Member of the KwaZulu-Natal Provincial Legislature
- Incumbent
- Assumed office 26 February 2021

Personal details
- Citizenship: South Africa
- Party: African National Congress

= Phumlile Zulu =

South African politician

Rejoice Zibuyisile Phumlile Zulu is a South African politician who has represented the African National Congress (ANC) in the KwaZulu-Natal Provincial Legislature since February 2021. She was formerly a local councillor and Speaker in KwaDukuza Local Municipality between 2016 and 2021. She was the ANC's mayoral candidate for KwaDukuza in 2019 and 2020 but was blocked from the mayoral office by members of her own party.

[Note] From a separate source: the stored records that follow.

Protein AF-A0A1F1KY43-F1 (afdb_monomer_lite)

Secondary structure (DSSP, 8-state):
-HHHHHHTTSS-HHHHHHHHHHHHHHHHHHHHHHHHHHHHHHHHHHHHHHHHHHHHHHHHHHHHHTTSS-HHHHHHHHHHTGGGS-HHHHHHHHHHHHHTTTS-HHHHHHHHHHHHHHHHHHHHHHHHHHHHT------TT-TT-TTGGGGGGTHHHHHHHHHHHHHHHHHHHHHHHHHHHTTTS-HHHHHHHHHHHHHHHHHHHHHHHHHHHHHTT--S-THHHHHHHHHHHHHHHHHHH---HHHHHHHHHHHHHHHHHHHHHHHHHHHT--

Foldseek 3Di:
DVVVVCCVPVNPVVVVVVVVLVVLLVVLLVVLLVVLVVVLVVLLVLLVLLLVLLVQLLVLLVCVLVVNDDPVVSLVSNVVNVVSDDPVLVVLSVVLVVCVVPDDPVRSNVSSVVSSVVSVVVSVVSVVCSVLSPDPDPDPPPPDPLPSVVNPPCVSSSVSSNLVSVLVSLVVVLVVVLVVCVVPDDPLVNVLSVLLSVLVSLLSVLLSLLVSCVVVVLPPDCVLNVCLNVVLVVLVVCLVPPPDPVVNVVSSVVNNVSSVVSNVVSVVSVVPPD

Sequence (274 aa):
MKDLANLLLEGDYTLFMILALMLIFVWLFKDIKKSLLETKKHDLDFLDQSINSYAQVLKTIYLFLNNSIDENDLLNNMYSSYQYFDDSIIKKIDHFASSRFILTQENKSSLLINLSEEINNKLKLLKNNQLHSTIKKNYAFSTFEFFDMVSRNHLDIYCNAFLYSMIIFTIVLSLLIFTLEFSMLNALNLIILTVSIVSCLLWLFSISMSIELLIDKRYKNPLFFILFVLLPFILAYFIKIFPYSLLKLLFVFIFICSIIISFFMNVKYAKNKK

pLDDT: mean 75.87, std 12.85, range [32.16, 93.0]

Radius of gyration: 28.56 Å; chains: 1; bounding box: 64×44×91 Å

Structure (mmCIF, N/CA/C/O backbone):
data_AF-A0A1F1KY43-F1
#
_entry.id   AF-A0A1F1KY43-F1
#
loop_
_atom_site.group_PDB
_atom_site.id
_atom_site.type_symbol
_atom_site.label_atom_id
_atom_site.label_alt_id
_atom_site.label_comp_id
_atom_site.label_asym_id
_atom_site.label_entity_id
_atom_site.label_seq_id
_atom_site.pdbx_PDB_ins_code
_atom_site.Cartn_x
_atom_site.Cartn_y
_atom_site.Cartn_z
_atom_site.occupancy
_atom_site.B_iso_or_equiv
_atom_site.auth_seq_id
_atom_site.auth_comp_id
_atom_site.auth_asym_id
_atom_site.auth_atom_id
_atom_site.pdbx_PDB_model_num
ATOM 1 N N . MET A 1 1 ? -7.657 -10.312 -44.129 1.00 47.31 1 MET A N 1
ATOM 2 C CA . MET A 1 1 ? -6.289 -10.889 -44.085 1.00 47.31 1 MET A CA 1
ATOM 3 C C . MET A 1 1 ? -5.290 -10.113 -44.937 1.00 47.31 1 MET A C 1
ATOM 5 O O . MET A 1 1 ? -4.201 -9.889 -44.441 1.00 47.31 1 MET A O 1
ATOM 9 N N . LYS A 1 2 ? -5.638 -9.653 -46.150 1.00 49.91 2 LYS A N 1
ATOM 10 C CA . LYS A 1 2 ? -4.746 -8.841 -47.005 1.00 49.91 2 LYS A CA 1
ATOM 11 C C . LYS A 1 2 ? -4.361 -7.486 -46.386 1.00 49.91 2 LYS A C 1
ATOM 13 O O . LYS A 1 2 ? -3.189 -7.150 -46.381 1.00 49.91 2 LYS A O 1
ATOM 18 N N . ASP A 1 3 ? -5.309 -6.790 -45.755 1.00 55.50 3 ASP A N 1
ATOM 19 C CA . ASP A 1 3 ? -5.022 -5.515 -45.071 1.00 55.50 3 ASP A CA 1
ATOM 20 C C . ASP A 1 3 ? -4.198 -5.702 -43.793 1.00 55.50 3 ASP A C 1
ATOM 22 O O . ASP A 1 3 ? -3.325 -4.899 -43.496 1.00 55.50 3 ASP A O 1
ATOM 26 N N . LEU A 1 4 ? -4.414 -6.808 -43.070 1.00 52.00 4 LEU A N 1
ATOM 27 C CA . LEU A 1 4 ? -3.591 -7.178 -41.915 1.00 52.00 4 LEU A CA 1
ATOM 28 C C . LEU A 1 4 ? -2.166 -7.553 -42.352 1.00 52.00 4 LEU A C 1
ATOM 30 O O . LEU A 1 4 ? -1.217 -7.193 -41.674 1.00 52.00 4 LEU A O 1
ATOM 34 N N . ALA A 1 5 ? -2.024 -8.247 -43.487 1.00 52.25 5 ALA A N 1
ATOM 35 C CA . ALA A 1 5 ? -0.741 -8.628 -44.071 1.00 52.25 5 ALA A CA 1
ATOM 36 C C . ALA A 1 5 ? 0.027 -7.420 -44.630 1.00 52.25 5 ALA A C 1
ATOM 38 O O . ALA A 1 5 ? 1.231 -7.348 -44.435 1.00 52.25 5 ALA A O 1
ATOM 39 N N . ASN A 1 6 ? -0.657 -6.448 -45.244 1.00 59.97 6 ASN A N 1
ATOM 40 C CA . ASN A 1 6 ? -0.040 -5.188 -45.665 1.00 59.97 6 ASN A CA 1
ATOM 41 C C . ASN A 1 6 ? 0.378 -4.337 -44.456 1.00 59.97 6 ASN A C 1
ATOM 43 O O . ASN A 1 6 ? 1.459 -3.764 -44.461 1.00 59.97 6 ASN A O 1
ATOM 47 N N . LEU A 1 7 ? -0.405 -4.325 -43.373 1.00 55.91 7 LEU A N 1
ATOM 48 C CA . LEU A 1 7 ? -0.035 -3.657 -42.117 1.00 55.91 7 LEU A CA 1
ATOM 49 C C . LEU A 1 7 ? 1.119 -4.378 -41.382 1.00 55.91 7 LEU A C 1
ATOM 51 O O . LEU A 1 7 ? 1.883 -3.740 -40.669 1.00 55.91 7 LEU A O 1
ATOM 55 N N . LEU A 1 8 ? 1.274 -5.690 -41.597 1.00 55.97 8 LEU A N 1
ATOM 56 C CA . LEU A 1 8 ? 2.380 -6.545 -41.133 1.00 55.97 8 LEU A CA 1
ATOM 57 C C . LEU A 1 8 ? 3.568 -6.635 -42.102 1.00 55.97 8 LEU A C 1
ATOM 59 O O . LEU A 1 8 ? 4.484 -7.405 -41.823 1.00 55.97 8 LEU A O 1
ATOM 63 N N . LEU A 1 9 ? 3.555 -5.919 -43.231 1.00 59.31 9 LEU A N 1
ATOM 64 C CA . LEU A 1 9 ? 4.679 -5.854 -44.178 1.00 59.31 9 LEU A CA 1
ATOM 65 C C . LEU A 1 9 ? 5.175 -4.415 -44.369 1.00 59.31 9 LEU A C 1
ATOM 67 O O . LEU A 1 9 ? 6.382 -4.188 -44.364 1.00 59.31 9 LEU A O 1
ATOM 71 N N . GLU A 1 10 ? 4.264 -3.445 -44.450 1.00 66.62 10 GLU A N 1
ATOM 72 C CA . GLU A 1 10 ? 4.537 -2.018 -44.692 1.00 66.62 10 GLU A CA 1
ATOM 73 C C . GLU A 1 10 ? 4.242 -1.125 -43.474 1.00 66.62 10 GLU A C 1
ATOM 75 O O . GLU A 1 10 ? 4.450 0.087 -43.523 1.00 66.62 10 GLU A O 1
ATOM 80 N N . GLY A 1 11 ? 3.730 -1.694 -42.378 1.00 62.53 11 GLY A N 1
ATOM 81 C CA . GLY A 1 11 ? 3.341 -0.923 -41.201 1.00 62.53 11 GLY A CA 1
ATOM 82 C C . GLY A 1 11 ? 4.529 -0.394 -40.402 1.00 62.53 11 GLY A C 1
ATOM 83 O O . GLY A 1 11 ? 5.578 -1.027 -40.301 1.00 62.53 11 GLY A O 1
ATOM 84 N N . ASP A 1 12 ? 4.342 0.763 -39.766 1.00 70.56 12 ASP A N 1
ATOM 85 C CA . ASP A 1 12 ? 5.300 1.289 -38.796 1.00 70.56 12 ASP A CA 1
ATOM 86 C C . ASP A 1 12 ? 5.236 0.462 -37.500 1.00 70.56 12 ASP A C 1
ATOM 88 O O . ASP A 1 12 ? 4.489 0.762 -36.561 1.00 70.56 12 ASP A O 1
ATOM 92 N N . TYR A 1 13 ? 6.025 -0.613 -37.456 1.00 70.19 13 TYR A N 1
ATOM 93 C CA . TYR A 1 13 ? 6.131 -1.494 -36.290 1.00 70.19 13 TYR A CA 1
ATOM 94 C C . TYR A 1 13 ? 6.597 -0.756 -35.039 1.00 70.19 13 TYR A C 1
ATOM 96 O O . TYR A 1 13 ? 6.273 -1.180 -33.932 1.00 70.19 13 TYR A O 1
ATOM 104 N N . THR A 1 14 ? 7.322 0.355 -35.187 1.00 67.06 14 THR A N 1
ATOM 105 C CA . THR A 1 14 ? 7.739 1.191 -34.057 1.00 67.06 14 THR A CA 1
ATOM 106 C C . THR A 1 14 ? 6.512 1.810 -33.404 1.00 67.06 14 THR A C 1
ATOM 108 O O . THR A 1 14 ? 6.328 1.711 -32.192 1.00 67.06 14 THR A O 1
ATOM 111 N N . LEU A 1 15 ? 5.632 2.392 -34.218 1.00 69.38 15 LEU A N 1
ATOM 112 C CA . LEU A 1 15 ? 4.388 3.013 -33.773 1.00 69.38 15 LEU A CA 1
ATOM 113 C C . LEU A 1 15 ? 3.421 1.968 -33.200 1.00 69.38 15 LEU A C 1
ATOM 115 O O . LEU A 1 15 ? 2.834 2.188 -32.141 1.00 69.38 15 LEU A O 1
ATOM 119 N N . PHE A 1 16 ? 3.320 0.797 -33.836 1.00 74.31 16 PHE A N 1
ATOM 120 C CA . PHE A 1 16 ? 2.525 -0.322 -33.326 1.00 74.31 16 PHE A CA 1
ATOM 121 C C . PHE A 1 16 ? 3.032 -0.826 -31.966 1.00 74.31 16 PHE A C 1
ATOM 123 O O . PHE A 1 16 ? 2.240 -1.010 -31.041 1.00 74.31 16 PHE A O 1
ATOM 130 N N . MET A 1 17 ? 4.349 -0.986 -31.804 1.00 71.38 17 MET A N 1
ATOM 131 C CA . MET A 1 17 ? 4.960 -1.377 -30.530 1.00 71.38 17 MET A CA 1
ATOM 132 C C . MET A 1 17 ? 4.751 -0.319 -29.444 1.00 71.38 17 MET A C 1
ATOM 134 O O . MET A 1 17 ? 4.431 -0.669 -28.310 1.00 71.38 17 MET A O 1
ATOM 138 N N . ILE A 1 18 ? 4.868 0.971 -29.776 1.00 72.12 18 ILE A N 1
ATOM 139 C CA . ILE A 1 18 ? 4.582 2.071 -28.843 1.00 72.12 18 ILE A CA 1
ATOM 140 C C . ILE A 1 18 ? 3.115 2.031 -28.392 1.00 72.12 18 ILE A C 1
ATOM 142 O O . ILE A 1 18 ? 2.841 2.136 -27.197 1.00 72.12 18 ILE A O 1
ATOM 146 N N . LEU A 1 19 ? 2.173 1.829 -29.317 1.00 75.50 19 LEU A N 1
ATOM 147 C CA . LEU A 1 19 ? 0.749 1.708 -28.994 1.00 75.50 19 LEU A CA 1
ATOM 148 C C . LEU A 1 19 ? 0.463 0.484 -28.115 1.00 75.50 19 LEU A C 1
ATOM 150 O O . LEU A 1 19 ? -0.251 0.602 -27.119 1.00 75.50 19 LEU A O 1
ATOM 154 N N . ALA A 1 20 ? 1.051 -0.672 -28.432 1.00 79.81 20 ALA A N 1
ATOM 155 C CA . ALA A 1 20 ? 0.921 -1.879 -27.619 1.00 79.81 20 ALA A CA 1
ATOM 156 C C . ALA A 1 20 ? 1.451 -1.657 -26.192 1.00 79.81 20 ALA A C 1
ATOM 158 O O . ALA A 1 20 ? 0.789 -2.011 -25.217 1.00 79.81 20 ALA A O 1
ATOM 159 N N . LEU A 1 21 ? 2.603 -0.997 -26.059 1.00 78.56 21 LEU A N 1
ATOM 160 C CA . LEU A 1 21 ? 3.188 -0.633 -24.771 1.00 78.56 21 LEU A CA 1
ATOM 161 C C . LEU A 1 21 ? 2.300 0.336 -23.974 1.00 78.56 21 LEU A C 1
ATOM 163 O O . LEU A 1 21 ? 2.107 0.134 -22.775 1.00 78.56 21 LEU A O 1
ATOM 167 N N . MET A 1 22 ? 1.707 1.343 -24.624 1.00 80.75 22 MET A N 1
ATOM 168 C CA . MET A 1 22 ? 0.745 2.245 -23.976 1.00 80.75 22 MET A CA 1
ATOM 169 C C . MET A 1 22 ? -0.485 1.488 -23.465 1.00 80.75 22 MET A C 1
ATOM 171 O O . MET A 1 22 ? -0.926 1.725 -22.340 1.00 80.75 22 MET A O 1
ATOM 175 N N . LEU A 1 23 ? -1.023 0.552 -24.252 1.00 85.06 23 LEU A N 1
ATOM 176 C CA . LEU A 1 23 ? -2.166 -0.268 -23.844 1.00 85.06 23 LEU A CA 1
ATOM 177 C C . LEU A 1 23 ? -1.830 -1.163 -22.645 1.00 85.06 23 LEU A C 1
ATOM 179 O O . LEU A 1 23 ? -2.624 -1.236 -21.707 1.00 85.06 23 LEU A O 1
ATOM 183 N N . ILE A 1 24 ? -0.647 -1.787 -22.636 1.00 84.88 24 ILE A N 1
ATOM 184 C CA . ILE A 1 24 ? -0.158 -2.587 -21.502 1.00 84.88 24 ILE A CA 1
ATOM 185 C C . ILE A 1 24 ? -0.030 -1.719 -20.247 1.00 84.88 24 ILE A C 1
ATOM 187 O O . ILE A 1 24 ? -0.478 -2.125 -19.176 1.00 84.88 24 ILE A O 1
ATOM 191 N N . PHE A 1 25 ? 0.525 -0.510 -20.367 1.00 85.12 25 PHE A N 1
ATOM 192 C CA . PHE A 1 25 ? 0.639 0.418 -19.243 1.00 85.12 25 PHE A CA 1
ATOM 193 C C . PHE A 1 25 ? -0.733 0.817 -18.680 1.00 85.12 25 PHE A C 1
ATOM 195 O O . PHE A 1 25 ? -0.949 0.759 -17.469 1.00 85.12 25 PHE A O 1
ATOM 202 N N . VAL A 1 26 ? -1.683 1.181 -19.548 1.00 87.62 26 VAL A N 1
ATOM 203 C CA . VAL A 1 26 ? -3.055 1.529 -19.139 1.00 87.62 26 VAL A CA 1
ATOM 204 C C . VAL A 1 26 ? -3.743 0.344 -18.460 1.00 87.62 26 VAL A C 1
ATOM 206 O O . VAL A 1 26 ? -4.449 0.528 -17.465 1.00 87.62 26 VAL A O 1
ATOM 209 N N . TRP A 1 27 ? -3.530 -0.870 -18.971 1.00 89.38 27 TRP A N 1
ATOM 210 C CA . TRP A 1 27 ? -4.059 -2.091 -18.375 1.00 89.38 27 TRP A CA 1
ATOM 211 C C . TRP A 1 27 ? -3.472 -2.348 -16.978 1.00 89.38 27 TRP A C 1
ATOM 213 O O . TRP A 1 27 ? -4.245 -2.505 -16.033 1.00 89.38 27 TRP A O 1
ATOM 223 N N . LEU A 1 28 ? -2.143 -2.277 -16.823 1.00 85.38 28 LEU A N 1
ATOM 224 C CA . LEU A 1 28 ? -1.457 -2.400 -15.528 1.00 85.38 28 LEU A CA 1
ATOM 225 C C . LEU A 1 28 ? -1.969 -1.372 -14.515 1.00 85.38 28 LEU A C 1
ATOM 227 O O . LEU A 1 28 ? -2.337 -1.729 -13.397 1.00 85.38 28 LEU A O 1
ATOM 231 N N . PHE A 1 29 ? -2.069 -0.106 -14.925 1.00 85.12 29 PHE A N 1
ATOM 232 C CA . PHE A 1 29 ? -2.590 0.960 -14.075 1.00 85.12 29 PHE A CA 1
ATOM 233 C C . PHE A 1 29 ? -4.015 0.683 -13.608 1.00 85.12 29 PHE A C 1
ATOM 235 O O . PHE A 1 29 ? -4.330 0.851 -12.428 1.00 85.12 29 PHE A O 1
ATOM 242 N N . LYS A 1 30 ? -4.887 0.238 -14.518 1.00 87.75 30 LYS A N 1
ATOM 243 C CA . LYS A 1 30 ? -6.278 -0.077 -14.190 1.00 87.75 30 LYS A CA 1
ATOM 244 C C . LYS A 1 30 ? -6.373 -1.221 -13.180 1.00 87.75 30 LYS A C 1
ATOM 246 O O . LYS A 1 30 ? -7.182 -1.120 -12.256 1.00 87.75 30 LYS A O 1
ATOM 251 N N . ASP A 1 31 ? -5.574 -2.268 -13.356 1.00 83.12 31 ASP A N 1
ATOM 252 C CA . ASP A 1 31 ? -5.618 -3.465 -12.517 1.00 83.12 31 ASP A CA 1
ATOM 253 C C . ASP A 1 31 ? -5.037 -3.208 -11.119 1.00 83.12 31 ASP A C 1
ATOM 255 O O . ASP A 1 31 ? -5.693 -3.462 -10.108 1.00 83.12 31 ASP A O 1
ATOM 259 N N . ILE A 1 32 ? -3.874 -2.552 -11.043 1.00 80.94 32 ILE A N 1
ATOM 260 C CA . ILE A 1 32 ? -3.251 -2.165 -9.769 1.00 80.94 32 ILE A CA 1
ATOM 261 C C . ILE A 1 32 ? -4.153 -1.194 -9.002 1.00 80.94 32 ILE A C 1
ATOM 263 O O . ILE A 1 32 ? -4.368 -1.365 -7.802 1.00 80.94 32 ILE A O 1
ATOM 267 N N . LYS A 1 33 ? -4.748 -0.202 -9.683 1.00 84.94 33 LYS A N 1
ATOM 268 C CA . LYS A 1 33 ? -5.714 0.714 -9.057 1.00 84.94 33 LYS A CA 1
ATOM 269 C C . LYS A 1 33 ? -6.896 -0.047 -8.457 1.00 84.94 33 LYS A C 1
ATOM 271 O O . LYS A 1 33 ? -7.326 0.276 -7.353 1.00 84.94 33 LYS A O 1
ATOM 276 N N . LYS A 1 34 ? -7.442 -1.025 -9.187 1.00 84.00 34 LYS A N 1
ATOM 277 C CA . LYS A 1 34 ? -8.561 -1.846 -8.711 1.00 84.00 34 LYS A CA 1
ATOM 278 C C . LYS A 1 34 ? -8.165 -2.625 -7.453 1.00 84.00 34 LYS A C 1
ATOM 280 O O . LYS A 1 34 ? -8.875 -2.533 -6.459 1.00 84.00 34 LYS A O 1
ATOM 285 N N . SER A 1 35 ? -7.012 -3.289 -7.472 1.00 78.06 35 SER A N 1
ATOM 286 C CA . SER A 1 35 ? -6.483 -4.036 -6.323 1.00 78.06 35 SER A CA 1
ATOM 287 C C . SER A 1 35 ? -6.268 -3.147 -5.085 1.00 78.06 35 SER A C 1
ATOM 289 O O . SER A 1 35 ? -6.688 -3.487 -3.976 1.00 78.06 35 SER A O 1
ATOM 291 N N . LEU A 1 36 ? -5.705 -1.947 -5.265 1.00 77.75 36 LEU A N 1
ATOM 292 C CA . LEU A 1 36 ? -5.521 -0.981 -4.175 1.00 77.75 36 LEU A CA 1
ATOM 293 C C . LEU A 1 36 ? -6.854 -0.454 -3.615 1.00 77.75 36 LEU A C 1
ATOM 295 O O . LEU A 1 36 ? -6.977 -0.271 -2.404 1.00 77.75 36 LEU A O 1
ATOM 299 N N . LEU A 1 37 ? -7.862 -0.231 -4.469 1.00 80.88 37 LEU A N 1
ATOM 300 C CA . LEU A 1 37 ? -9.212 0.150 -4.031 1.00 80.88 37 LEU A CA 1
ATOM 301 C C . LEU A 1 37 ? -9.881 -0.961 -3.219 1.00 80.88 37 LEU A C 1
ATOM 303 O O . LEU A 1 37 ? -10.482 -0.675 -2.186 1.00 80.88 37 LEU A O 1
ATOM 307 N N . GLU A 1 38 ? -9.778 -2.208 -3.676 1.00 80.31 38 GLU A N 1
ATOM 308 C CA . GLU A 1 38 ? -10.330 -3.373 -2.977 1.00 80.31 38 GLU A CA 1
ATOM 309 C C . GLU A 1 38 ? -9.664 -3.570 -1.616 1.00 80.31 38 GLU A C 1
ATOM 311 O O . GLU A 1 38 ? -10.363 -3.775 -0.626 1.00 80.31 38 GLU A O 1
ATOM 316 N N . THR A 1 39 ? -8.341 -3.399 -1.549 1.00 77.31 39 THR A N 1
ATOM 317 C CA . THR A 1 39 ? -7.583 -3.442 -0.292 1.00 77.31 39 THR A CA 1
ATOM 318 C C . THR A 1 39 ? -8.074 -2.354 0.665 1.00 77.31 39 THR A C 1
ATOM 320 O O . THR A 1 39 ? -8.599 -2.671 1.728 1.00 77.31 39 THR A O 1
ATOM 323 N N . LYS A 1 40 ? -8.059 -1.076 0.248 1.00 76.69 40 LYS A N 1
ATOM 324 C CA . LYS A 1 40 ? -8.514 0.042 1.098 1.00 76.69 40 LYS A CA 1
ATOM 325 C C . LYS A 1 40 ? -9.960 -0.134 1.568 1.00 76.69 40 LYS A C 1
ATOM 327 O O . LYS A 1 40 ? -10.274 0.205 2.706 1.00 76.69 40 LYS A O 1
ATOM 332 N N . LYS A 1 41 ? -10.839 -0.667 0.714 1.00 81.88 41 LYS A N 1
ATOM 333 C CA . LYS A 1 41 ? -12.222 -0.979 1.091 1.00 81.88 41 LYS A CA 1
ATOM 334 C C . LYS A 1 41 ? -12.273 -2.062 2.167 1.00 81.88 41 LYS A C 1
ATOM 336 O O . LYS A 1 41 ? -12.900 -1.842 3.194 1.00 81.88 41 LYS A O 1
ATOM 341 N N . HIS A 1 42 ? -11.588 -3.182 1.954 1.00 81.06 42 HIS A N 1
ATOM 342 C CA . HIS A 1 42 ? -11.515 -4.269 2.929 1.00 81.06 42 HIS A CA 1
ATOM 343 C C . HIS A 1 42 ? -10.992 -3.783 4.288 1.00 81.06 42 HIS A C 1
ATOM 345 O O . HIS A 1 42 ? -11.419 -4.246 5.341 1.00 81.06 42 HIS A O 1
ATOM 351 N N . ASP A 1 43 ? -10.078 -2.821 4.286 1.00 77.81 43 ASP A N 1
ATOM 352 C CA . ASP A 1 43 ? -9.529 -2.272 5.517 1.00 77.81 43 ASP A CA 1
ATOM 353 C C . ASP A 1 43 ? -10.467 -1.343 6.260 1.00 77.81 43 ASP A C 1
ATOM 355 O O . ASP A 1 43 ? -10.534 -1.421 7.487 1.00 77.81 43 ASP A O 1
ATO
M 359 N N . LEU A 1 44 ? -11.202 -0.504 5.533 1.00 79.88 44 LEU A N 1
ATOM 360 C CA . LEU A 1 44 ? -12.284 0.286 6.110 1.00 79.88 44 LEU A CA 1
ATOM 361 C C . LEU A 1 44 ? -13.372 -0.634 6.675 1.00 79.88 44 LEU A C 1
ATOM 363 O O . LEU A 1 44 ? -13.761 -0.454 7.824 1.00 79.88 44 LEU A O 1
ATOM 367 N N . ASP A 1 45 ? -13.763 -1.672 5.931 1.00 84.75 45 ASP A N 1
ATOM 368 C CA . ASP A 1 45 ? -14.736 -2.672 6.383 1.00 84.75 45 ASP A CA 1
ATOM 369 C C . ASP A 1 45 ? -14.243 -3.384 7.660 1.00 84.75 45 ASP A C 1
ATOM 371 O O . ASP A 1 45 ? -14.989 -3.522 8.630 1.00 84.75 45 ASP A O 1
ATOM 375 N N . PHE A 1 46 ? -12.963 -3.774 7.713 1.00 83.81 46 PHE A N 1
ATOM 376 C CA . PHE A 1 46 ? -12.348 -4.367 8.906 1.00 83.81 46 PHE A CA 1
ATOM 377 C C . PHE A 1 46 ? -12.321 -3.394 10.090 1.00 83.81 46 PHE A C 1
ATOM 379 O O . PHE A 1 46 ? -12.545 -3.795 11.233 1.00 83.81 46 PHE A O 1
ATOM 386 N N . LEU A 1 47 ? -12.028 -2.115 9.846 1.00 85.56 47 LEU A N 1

== Early life and career ==
Zulu matriculated in 2005 and began work as an HIV/AIDS coordinator. She subsequently worked for ten years in the KwaDukuza District Municipality as the municipality's youth development officer. She was a member of the ANC and was elected to the Provincial Executive Committee of the party's KwaZulu-Natal branch in 2015.

== KwaDukuza Speaker ==
In the 2016 local government elections, Zulu was elected to represent the ANC as a councillor in the KwaDukuza municipal council, and in August she was elected as the council's Speaker, serving under longstanding Mayor Ricardo Mthembu. Mthembu resigned from the mayoral office after the 2019 general election and the provincial leadership of the ANC selected Zulu as the party's candidate to replace him. However, Zulu's opponents inside her party repeatedly defied the ANC's instruction to elect Zulu as mayor; members of the ANC caucus in the council boycotted several council meetings in order to render them inquorate so that the mayoral vote could not proceed. In October 2020 the ANC abandoned its attempt to have Zulu elected and Dolly Govender, KwaDukuza's Deputy Mayor, was sworn in as Mayor instead.

== Provincial legislature ==
During the 2019 general election, Zulu had stood as a candidate for election to the KwaZulu-Natal Provincial Legislature, but she had been ranked 53rd on the ANC's provincial party list and had not initially secured election to a seat. In early 2021, however, the ANC announced that she would leave the KwaDukuza council to fill a casual vacancy in the provincial legislature. She was sworn in on 26 February.